These Are the Times to Grow Our Souls
On June 27, 2010, I celebrated my ninety-fifth birthday. Over the past few years I have become much less mobile. I no longer bound from my chair to fetch a book or article to show a visitor. I have two hearing aids, three pairs of glasses, and very few teeth. But I still have most of my marbles, mainly because I am good at learning, arguably the most important qualification for a movement activist. In fact, the past decade-plus since the 1998 publication of my autobiography, Living for Change, has been one of the busiest and most invigorating periods of my life.
I have a lot to learn from. I was born during World War I, above my father's Chinese American restaurant in downtown Providence, Rhode Island. This means that through no fault of my own, I have lived through most of the catastrophic events of the twentieth century—the Great Depression, fascism and Nazism, the Holocaust, World War II, the A-bomb and the H-bomb, Hiroshima and Nagasaki, the cold war, the Korean War, McCarthyism, the Vietnam War, 9/11, and the "taking the law into our own hands" response of the Bush administration. Perhaps eighty million people have been killed in wars during my lifetime.
But it has also been my good fortune to have lived long enough to witness the death blow dealt to the illusion that unceasing technological innovations and economic growth can guarantee happiness and security to the citizens of our planet's only superpower.
Since I left the university in 1940, I have been privileged to participate in most of the great humanizing movements of the past seventy years—the labor, civil rights, Black Power, women's, Asian American, environmental justice, and antiwar movements. Each of these has been a tremendously transformative experience for me, expanding my understanding of what it means to be both an American and a human being, while challenging me to keep deepening my thinking about how to bring about radical social change.
However, I cannot recall any previous period when the issues were so basic, so interconnected, and so demanding of everyone living in this country, regardless of race, ethnicity, class, gender, age, or national origin. At this point in the continuing evolution of our country and of the human race, we urgently need to stop thinking of ourselves as victims and to recognize that we must each become a part of the solution because we are each a part of the problem.

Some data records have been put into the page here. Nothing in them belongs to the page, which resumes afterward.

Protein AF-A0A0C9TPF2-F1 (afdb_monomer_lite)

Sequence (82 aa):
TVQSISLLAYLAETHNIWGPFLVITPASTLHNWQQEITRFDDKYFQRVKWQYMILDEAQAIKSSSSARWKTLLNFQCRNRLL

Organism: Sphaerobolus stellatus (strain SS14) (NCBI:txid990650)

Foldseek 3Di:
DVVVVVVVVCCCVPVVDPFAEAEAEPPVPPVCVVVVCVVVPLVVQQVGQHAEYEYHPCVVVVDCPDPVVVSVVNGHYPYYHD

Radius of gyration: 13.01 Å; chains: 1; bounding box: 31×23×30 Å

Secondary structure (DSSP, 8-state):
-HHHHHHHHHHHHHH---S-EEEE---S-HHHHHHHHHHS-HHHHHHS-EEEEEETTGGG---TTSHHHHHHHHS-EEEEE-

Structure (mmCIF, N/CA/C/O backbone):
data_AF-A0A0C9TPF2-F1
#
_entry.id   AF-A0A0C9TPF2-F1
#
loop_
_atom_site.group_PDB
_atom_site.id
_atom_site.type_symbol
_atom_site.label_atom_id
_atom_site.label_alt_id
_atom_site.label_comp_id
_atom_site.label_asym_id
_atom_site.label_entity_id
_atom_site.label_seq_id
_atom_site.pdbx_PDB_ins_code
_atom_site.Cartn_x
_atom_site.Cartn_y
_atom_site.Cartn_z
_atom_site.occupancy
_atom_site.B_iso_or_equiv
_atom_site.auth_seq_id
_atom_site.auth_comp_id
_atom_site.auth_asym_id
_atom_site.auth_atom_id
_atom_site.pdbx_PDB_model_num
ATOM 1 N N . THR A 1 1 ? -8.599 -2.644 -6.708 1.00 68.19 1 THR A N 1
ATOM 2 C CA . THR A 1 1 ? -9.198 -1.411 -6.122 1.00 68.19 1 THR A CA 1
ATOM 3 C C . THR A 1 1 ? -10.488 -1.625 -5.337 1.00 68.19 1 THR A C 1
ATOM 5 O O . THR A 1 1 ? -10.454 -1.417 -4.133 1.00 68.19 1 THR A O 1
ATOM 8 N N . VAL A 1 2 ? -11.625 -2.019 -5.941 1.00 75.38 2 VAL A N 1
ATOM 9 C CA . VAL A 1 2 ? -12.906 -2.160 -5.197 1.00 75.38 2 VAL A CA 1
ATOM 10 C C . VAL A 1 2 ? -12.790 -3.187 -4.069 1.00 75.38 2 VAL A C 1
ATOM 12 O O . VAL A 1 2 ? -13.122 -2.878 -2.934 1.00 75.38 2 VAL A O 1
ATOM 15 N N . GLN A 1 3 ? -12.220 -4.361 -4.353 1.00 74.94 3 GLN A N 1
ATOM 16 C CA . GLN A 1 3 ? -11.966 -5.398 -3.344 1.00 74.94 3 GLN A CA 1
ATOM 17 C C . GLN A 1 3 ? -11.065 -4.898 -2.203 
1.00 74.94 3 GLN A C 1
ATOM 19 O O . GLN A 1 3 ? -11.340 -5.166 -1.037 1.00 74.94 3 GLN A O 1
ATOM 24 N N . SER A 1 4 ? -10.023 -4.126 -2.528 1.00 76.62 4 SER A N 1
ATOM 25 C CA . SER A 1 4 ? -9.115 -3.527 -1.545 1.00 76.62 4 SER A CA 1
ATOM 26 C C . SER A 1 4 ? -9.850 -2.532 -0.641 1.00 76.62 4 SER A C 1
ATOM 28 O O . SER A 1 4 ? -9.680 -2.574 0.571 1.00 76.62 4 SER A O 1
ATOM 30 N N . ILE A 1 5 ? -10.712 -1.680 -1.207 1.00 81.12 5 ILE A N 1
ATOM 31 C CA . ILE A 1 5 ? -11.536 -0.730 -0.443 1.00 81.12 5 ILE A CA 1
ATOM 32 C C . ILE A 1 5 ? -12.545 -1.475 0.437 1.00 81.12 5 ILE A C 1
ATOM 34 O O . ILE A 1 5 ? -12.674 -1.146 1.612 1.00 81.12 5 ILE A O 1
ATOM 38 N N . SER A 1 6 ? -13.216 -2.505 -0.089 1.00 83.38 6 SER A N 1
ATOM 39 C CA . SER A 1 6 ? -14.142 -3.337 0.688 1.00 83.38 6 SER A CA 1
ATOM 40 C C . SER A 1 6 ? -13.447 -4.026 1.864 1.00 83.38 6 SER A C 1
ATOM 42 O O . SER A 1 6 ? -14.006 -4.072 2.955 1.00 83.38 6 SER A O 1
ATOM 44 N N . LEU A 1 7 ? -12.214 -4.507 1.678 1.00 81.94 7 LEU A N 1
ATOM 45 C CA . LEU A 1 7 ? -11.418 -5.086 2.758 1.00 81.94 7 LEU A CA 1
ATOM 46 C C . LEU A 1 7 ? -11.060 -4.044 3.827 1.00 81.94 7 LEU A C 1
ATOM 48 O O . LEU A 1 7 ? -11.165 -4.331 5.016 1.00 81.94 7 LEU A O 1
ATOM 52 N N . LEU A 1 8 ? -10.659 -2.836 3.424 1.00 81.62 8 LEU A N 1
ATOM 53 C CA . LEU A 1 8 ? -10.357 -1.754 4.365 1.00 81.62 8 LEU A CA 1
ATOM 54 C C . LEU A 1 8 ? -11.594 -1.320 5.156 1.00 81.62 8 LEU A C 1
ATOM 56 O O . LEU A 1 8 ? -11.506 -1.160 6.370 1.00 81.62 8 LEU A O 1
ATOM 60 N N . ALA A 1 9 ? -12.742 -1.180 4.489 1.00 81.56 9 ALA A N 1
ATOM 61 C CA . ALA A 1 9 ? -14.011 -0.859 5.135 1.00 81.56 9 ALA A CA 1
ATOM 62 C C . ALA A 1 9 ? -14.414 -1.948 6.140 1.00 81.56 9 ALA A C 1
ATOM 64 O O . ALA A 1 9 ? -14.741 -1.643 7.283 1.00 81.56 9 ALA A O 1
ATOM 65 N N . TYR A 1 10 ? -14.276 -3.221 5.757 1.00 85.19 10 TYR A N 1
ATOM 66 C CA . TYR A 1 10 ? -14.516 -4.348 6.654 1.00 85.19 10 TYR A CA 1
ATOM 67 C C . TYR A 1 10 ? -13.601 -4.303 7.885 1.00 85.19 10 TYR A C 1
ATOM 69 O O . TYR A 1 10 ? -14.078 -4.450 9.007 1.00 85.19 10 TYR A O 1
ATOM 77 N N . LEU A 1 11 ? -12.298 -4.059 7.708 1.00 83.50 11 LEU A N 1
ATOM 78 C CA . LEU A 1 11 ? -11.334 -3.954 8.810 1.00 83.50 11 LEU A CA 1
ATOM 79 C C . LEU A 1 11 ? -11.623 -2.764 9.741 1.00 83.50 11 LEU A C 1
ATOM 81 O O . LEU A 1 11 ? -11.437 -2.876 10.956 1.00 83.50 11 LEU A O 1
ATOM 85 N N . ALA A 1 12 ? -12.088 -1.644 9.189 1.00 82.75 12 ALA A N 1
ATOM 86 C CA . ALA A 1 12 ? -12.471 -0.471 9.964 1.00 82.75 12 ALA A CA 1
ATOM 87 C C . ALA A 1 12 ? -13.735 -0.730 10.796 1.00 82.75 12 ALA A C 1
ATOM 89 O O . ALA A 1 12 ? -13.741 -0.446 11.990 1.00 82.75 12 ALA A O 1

What is our response to the economic crisis and financial meltdown? Will we just keep scrambling to react to each new domino that falls (e.g., Bear Stearns, Lehman Brothers, Fannie/ Freddie, AIG, Citigroup)? Or are we prepared to develop a whole new form of solidarity economics emphasizing sustainability, mutuality, and local self-reliance?
How are we going to make our living in an age when Hi-Tech (high technology) and the export of jobs overseas have brought us to the point where the number of workers needed to produce goods and services is constantly diminishing? Where will we get the imagination, the courage, and the determination to reconceptualize the meaning and purpose of Work in a society that is becoming increasingly jobless?

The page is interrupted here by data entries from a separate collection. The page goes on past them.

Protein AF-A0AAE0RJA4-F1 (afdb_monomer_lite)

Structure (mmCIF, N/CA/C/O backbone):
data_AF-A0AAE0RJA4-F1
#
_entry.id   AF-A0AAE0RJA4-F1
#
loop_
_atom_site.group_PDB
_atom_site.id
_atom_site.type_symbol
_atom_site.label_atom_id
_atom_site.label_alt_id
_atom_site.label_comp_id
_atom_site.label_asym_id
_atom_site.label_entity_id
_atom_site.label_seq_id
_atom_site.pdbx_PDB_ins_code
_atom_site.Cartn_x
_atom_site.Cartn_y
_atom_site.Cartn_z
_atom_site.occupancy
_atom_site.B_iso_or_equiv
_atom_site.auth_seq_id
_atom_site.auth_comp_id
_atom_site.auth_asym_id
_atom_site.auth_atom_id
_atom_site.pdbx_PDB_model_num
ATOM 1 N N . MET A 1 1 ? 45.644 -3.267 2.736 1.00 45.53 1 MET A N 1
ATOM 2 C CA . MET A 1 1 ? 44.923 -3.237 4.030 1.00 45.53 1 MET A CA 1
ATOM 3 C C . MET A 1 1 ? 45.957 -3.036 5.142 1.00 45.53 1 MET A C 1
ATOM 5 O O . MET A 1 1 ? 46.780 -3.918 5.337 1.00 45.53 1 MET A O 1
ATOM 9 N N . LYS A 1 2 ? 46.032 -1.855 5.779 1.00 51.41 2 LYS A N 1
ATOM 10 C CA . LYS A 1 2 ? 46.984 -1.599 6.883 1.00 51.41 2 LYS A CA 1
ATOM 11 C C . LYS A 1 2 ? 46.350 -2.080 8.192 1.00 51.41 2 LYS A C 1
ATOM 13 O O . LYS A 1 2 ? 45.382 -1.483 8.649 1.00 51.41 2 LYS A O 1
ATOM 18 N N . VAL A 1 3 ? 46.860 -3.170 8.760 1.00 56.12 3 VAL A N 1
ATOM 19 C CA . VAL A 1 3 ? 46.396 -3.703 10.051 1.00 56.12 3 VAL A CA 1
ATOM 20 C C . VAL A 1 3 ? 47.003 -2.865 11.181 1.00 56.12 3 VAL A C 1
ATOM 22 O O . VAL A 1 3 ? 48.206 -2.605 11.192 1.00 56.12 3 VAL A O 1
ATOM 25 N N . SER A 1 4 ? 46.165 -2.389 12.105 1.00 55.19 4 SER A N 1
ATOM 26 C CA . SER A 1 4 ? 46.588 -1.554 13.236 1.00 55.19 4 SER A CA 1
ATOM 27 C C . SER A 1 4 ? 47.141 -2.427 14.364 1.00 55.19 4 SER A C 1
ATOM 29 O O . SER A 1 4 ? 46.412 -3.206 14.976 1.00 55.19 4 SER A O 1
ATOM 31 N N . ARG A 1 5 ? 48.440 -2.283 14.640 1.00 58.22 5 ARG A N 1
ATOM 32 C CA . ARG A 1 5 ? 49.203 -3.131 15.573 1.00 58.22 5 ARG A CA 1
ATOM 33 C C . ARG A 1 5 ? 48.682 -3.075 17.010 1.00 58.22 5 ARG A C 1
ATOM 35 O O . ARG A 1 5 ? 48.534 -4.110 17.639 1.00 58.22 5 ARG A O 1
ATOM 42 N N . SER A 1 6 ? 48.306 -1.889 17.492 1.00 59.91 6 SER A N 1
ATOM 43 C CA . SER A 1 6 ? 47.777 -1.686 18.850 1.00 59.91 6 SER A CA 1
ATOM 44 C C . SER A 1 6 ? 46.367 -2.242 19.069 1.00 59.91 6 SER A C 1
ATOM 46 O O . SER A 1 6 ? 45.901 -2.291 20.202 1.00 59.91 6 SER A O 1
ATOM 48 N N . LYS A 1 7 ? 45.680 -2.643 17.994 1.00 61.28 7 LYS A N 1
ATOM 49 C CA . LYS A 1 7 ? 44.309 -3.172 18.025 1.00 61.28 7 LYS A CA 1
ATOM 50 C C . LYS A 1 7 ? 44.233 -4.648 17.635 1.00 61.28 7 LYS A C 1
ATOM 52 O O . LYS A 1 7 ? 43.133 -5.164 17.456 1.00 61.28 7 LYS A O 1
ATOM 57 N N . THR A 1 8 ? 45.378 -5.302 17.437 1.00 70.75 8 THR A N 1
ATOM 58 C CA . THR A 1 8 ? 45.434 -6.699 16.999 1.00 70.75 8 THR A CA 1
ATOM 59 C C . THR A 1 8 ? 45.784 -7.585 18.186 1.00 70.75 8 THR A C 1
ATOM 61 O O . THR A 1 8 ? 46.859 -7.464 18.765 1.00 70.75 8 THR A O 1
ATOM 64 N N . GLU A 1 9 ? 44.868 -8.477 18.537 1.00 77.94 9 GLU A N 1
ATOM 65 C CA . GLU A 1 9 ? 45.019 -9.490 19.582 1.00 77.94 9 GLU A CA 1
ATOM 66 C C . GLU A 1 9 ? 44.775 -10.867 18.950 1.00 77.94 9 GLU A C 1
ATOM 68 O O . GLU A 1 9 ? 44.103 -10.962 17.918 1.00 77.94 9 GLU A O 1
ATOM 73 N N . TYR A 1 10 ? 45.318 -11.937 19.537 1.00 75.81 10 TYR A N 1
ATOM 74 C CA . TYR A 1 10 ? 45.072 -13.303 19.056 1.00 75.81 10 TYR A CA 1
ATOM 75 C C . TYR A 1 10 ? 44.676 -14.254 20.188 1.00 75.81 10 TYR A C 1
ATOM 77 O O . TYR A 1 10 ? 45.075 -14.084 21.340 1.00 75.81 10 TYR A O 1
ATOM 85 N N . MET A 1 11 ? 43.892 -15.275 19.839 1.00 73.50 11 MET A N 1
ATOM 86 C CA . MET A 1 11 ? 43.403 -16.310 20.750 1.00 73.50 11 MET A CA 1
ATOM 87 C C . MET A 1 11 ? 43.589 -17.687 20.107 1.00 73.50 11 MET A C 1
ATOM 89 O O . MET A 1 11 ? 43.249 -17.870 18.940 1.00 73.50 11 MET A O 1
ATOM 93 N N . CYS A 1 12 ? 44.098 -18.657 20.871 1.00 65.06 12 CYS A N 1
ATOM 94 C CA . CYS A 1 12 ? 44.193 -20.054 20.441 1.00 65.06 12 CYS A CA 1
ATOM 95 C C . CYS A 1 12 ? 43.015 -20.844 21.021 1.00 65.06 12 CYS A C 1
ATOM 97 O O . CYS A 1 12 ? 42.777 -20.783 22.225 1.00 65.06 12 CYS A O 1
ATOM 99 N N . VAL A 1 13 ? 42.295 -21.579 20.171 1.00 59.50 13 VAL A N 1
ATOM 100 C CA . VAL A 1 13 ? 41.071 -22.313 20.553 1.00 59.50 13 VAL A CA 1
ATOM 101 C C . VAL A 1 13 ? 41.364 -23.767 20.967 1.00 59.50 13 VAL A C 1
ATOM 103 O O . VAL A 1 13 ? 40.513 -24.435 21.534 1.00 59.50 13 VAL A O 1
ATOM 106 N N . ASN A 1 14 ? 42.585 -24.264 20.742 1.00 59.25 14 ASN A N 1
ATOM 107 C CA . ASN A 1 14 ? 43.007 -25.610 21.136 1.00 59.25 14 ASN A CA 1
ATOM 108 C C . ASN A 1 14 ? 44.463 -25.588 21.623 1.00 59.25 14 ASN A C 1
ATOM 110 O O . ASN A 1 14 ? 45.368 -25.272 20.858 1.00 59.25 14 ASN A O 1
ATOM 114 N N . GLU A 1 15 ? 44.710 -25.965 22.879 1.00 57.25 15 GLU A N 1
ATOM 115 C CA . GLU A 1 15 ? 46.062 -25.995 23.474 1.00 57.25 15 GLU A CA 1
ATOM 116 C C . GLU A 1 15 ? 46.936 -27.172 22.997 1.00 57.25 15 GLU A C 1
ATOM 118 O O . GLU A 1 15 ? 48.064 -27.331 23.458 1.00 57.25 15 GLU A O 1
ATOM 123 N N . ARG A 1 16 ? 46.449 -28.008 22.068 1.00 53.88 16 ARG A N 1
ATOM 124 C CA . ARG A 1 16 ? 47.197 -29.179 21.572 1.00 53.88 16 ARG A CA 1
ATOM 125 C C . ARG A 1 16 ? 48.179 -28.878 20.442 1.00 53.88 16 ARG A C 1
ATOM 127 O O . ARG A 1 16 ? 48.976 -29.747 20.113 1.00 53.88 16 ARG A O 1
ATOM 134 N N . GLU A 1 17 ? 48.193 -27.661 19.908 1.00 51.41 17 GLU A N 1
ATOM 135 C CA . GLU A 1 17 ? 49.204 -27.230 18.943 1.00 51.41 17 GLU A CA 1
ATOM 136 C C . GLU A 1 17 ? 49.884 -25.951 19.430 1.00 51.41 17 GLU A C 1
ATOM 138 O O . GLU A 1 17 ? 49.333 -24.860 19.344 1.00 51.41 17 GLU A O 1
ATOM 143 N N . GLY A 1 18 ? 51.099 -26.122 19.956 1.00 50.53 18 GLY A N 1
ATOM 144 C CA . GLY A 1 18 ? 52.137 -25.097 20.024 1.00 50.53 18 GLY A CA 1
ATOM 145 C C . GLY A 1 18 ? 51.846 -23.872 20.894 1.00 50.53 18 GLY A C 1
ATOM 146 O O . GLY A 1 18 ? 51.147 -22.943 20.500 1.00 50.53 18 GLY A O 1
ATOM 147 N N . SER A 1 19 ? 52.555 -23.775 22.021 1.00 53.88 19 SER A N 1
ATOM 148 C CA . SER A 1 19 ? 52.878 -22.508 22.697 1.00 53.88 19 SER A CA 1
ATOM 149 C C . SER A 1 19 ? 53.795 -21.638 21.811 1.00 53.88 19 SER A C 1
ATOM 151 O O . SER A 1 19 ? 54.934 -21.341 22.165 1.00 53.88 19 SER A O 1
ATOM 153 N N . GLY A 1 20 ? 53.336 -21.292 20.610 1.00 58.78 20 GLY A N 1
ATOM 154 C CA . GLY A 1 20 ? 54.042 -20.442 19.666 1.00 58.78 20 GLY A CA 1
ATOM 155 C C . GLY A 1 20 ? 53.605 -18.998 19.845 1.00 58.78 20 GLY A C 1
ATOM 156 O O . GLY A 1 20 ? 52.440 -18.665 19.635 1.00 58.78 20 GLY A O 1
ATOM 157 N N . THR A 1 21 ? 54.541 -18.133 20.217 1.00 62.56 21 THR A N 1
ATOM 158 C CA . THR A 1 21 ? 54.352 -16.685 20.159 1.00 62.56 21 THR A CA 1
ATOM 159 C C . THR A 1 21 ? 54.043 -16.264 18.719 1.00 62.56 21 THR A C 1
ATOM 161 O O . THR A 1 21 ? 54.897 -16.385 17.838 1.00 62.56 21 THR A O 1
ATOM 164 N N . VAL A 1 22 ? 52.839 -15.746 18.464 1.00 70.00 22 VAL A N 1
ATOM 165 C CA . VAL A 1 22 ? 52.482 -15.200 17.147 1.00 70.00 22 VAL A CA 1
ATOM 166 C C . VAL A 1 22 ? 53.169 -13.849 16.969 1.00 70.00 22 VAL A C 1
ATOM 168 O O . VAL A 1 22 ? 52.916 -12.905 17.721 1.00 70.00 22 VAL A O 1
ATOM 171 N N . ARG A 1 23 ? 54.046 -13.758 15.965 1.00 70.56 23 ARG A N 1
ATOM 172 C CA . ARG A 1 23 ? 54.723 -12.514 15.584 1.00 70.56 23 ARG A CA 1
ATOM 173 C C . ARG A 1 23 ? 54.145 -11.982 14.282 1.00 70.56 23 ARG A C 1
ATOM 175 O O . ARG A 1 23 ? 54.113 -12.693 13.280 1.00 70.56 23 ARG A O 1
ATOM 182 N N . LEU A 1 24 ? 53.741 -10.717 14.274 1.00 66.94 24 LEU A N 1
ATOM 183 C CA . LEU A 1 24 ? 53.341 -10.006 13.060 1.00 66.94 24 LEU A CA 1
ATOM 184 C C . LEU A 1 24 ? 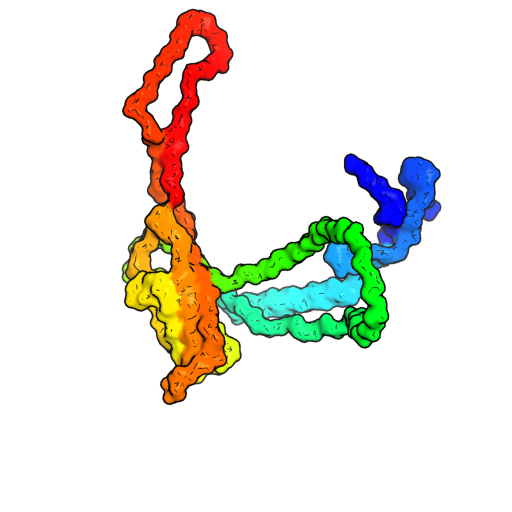54.395 -8.941 12.765 1.00 66.94 24 LEU A C 1
ATOM 186 O O . LEU A 1 24 ? 54.621 -8.047 13.571 1.00 66.94 24 LEU A O 1
ATOM 190 N N . GLN A 1 25 ? 55.053 -9.042 11.605 1.00 65.94 25 GLN A N 1
ATOM 191 C CA . GLN A 1 25 ? 56.097 -8.096 11.172 1.00 65.94 25 GLN A CA 1
ATOM 192 C C . GLN A 1 25 ? 57.255 -7.915 12.180 1.00 65.94 25 GLN A C 1
ATOM 194 O O . GLN A 1 25 ? 57.844 -6.842 12.255 1.00 65.94 25 GLN A O 1
ATOM 199 N N . GLY A 1 26 ? 57.593 -8.964 12.939 1.00 66.38 26 GLY A N 1
ATOM 200 C CA . GLY A 1 26 ? 58.731 -8.979 13.868 1.00 66.38 26 GLY A CA 1
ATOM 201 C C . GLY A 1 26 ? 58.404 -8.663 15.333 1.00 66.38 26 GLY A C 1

What is going to happen to cities like Detroit, which was once the "arsenal of democracy," and others whose apex was tied to manufacturing? Now that they've been abandoned by industry, are we just going to throw them away? Or can we rebuild, redefine, and respirit them as models of twenty-first-century self-reliant and sustainable multicultural communities? Who is going to begin this new story?
How are we going to redefine Education so that half of all inner-city children do not drop out of school, thus ensuring that large numbers will end up in prison? Is it enough to call for "Education, not Incarceration"? Or does our top-down educational system, created a hundred years ago to prepare an immigrant population for factory work, bear a large part of the responsibility for the atrocity that, even though the United States is home to less than 5 percent of the world's total population, we are responsible for nearly 25 percent of the world's incarcerated population?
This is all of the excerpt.